___ Data for this task

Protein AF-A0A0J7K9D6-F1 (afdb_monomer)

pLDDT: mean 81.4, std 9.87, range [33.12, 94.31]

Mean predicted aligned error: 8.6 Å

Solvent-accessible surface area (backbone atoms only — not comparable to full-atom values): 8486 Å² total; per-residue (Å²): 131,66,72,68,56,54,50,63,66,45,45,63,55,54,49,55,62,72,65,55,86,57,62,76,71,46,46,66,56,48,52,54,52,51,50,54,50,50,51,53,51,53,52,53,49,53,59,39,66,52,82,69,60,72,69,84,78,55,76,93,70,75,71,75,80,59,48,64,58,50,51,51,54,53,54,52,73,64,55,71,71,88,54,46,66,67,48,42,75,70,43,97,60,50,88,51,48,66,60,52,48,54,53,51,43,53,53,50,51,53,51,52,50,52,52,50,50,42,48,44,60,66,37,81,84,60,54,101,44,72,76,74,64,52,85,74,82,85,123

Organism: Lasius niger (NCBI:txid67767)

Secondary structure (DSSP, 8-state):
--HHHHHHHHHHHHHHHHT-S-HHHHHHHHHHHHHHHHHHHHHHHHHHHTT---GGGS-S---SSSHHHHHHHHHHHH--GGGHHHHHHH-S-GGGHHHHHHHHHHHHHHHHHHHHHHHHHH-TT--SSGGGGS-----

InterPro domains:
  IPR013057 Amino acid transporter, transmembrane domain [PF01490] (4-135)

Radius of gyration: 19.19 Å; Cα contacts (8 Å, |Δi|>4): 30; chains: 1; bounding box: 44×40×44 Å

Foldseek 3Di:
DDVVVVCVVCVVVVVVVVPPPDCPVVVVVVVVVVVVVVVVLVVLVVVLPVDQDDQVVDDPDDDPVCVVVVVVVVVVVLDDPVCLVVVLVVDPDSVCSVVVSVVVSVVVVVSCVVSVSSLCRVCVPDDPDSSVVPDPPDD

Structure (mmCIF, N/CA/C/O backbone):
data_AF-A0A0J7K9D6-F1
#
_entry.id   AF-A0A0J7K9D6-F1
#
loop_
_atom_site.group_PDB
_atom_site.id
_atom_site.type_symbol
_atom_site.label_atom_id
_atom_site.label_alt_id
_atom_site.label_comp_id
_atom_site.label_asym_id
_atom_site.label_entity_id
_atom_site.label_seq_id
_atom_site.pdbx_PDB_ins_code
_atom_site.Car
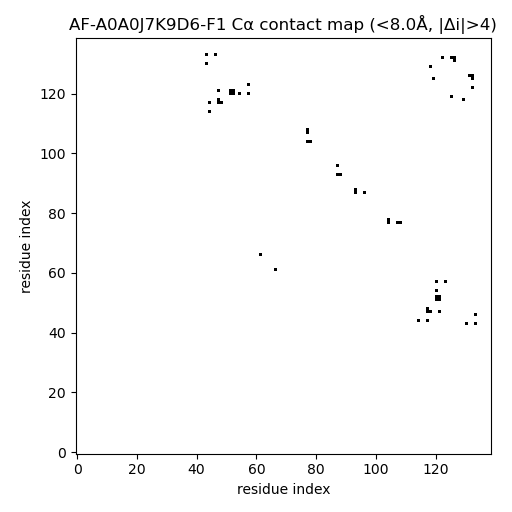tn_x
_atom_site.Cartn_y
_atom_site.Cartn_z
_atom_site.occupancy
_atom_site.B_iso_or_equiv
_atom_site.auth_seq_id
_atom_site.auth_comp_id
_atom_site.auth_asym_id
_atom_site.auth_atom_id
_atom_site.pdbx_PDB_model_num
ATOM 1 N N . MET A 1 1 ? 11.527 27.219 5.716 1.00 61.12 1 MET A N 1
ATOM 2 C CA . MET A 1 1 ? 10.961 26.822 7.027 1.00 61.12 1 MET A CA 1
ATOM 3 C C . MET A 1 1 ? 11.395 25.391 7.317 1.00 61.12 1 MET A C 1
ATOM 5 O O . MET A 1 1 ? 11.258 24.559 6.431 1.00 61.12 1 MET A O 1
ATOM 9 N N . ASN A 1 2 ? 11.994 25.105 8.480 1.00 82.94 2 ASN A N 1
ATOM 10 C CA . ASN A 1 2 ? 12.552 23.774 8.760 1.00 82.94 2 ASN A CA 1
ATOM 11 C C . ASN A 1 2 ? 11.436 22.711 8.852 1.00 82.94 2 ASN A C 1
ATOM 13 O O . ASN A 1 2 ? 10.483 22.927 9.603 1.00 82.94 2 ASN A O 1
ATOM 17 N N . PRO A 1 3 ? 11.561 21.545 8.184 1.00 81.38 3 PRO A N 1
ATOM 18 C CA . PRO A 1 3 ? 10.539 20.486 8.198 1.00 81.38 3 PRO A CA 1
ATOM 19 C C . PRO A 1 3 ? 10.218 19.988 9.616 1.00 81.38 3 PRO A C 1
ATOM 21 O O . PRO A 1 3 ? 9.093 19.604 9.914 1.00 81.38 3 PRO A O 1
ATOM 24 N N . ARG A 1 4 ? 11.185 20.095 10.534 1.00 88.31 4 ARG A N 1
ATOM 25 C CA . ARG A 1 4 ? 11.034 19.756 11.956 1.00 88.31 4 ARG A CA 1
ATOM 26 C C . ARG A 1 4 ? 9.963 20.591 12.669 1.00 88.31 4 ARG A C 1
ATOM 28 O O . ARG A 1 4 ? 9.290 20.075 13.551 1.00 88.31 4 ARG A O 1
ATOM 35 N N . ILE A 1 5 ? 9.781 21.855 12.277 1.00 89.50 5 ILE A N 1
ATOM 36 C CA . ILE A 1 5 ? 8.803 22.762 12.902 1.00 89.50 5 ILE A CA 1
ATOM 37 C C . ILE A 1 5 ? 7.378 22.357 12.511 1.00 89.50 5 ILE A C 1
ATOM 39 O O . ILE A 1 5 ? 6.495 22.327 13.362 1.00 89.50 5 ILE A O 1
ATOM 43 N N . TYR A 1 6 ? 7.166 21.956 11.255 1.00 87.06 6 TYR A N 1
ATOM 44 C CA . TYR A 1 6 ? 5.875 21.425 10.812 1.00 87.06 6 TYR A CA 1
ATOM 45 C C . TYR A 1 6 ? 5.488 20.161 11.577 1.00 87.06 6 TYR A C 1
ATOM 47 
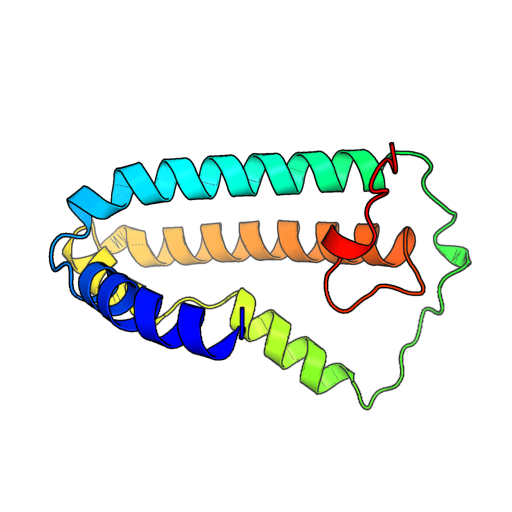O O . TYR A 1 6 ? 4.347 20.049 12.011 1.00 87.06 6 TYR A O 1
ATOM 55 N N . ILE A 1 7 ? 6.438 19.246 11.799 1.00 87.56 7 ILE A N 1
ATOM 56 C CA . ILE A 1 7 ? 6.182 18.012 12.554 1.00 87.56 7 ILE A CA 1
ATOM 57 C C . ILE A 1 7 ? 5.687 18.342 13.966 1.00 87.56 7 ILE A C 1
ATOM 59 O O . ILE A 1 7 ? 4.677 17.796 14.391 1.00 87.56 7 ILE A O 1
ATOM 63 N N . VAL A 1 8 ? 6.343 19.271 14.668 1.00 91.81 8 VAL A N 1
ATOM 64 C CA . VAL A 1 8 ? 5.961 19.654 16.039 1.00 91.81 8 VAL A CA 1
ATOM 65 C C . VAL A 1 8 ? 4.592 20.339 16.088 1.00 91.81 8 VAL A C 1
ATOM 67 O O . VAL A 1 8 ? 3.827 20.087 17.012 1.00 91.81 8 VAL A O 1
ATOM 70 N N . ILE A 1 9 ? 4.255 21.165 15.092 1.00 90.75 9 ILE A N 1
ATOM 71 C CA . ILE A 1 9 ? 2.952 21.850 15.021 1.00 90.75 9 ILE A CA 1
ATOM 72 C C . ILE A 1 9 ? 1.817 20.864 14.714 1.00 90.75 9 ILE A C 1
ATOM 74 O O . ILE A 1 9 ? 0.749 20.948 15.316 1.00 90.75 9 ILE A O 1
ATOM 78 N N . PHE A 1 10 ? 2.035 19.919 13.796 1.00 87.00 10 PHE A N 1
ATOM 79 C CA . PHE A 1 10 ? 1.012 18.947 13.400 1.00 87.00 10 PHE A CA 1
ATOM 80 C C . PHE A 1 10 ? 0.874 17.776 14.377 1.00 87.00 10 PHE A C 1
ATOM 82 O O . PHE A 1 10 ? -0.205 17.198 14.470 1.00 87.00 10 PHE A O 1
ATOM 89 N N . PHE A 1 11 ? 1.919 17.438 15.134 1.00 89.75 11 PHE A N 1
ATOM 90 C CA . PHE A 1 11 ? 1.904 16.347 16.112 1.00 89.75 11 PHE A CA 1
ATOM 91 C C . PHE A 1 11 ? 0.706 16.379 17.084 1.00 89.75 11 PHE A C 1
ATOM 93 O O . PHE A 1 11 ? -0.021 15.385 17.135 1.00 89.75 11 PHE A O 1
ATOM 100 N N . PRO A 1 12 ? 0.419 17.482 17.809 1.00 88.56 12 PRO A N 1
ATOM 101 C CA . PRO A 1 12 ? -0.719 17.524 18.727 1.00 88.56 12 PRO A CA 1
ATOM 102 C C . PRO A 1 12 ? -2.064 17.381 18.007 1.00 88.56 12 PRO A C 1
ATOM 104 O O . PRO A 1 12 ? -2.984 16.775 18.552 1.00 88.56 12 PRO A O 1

______
___ Data for this task

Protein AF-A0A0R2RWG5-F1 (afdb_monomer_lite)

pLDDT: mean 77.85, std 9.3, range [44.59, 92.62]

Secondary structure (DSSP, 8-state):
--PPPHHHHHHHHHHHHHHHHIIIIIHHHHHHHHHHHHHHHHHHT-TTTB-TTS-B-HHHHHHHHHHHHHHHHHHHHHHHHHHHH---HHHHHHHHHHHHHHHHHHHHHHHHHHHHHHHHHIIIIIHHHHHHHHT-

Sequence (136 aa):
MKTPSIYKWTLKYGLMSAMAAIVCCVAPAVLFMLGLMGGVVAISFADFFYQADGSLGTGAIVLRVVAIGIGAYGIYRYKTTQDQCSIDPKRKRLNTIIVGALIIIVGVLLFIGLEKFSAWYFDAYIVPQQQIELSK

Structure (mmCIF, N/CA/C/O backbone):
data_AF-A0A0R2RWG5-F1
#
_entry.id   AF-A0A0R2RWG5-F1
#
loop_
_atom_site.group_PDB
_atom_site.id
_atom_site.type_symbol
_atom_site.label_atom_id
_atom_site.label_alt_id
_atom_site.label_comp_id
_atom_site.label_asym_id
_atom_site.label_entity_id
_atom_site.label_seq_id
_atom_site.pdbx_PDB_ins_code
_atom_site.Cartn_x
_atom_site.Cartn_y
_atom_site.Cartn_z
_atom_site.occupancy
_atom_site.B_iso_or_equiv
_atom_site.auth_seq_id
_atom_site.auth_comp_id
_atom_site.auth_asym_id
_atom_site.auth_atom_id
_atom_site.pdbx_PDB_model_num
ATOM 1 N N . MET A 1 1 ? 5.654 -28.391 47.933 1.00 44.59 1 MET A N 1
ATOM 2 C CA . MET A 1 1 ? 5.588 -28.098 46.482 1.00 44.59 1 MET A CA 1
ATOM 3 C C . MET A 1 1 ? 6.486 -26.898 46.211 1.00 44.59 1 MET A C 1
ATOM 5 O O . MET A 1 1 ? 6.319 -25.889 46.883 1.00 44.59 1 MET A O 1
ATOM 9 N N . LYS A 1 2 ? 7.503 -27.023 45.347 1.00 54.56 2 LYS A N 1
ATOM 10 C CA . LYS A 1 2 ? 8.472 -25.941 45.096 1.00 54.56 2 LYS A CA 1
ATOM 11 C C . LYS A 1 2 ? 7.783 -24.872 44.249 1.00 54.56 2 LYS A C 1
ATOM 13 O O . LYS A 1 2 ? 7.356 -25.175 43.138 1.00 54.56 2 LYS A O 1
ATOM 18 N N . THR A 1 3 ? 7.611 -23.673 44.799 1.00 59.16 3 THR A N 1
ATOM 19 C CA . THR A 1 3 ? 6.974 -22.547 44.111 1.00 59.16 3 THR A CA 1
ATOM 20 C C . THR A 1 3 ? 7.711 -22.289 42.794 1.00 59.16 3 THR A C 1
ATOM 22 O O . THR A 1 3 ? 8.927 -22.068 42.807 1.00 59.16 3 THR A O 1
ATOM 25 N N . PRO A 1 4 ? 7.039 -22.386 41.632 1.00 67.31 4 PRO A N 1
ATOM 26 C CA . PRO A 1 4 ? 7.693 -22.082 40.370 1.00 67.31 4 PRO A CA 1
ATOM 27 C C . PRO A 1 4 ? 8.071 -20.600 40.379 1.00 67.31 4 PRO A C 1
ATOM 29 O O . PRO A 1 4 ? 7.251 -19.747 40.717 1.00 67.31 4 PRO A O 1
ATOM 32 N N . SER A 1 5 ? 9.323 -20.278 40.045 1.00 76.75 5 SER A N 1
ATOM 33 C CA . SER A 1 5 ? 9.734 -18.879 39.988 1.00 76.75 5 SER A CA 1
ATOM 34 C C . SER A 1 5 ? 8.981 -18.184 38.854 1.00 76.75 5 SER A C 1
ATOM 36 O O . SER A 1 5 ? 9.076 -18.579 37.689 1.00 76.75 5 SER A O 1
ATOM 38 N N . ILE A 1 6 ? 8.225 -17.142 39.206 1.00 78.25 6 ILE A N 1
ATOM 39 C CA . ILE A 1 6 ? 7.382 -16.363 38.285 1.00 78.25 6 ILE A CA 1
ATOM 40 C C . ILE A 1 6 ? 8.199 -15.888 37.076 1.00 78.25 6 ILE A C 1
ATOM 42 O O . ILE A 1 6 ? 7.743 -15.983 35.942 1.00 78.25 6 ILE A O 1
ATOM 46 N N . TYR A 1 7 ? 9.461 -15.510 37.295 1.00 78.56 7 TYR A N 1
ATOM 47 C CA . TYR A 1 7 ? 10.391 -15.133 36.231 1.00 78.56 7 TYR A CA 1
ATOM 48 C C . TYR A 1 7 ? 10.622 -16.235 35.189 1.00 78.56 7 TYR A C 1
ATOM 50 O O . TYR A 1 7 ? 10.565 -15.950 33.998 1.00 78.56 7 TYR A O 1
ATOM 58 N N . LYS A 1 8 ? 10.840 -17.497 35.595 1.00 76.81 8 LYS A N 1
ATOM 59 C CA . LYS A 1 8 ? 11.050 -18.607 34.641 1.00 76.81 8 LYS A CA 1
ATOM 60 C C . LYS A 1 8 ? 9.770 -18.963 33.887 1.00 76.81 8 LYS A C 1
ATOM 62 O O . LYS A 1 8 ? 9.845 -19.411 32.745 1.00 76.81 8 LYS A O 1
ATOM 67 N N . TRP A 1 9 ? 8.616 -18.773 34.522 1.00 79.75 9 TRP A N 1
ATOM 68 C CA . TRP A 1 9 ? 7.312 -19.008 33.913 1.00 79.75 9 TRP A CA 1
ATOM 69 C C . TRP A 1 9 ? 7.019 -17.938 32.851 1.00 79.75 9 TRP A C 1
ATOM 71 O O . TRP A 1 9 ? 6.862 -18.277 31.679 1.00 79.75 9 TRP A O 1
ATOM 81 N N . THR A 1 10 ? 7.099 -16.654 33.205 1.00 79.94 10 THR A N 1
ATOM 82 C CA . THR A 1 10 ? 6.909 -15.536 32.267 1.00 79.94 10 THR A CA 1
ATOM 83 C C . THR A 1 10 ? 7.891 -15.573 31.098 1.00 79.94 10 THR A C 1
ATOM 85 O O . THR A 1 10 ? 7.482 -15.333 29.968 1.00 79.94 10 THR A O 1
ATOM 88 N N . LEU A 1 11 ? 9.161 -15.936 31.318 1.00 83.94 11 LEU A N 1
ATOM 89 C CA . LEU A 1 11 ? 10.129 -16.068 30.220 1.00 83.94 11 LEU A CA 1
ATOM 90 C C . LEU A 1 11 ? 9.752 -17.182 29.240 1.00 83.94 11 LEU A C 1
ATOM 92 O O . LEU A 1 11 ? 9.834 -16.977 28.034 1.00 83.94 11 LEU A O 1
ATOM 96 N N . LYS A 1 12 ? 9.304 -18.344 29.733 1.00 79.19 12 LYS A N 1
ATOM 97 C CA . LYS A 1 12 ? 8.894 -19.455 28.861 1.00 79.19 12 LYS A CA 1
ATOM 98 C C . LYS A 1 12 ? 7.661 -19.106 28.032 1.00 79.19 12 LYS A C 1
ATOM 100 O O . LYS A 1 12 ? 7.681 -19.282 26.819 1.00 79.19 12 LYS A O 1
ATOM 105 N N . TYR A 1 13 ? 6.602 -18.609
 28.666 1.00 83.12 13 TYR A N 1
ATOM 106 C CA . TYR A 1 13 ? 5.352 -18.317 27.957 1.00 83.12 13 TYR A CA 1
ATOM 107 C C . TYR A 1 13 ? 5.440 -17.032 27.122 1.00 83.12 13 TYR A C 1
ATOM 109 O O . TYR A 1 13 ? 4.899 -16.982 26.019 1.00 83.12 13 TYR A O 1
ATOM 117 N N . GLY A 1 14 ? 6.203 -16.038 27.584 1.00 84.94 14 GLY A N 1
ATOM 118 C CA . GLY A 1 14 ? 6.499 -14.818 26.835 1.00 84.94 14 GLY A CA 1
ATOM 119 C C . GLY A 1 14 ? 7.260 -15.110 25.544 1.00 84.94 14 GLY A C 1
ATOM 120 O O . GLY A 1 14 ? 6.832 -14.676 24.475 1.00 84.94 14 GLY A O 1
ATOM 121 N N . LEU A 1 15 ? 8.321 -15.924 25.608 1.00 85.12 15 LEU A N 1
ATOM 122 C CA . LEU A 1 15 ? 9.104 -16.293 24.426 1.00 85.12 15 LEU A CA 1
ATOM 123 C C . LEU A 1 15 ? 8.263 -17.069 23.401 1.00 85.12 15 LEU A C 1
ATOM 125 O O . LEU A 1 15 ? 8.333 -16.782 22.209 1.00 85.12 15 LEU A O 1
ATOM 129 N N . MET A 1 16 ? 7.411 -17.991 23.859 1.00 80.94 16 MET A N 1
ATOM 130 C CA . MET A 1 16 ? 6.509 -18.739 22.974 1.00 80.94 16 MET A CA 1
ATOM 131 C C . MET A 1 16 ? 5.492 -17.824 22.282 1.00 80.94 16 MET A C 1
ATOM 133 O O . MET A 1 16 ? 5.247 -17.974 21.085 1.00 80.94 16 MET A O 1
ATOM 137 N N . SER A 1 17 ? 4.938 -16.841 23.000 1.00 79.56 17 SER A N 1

______

How to complete this task –
Output the lines above between the one holding "ATOM 48 C C" and the one holding "ATOM 59 C CA", inclusive, with nothing before or after them.

Final answer –
ATOM 48 C C . TYR A 1 7 ? 10.622 -16.235 35.189 1.00 78.56 7 TYR A C 1
ATOM 50 O O . TYR A 1 7 ? 10.565 -15.950 33.998 1.00 78.56 7 TYR A O 1
ATOM 58 N N . LYS A 1 8 ? 10.840 -17.497 35.595 1.00 76.81 8 LYS A N 1
ATOM 59 C CA . LYS A 1 8 ? 11.050 -18.607 34.641 1.00 76.81 8 LYS A CA 1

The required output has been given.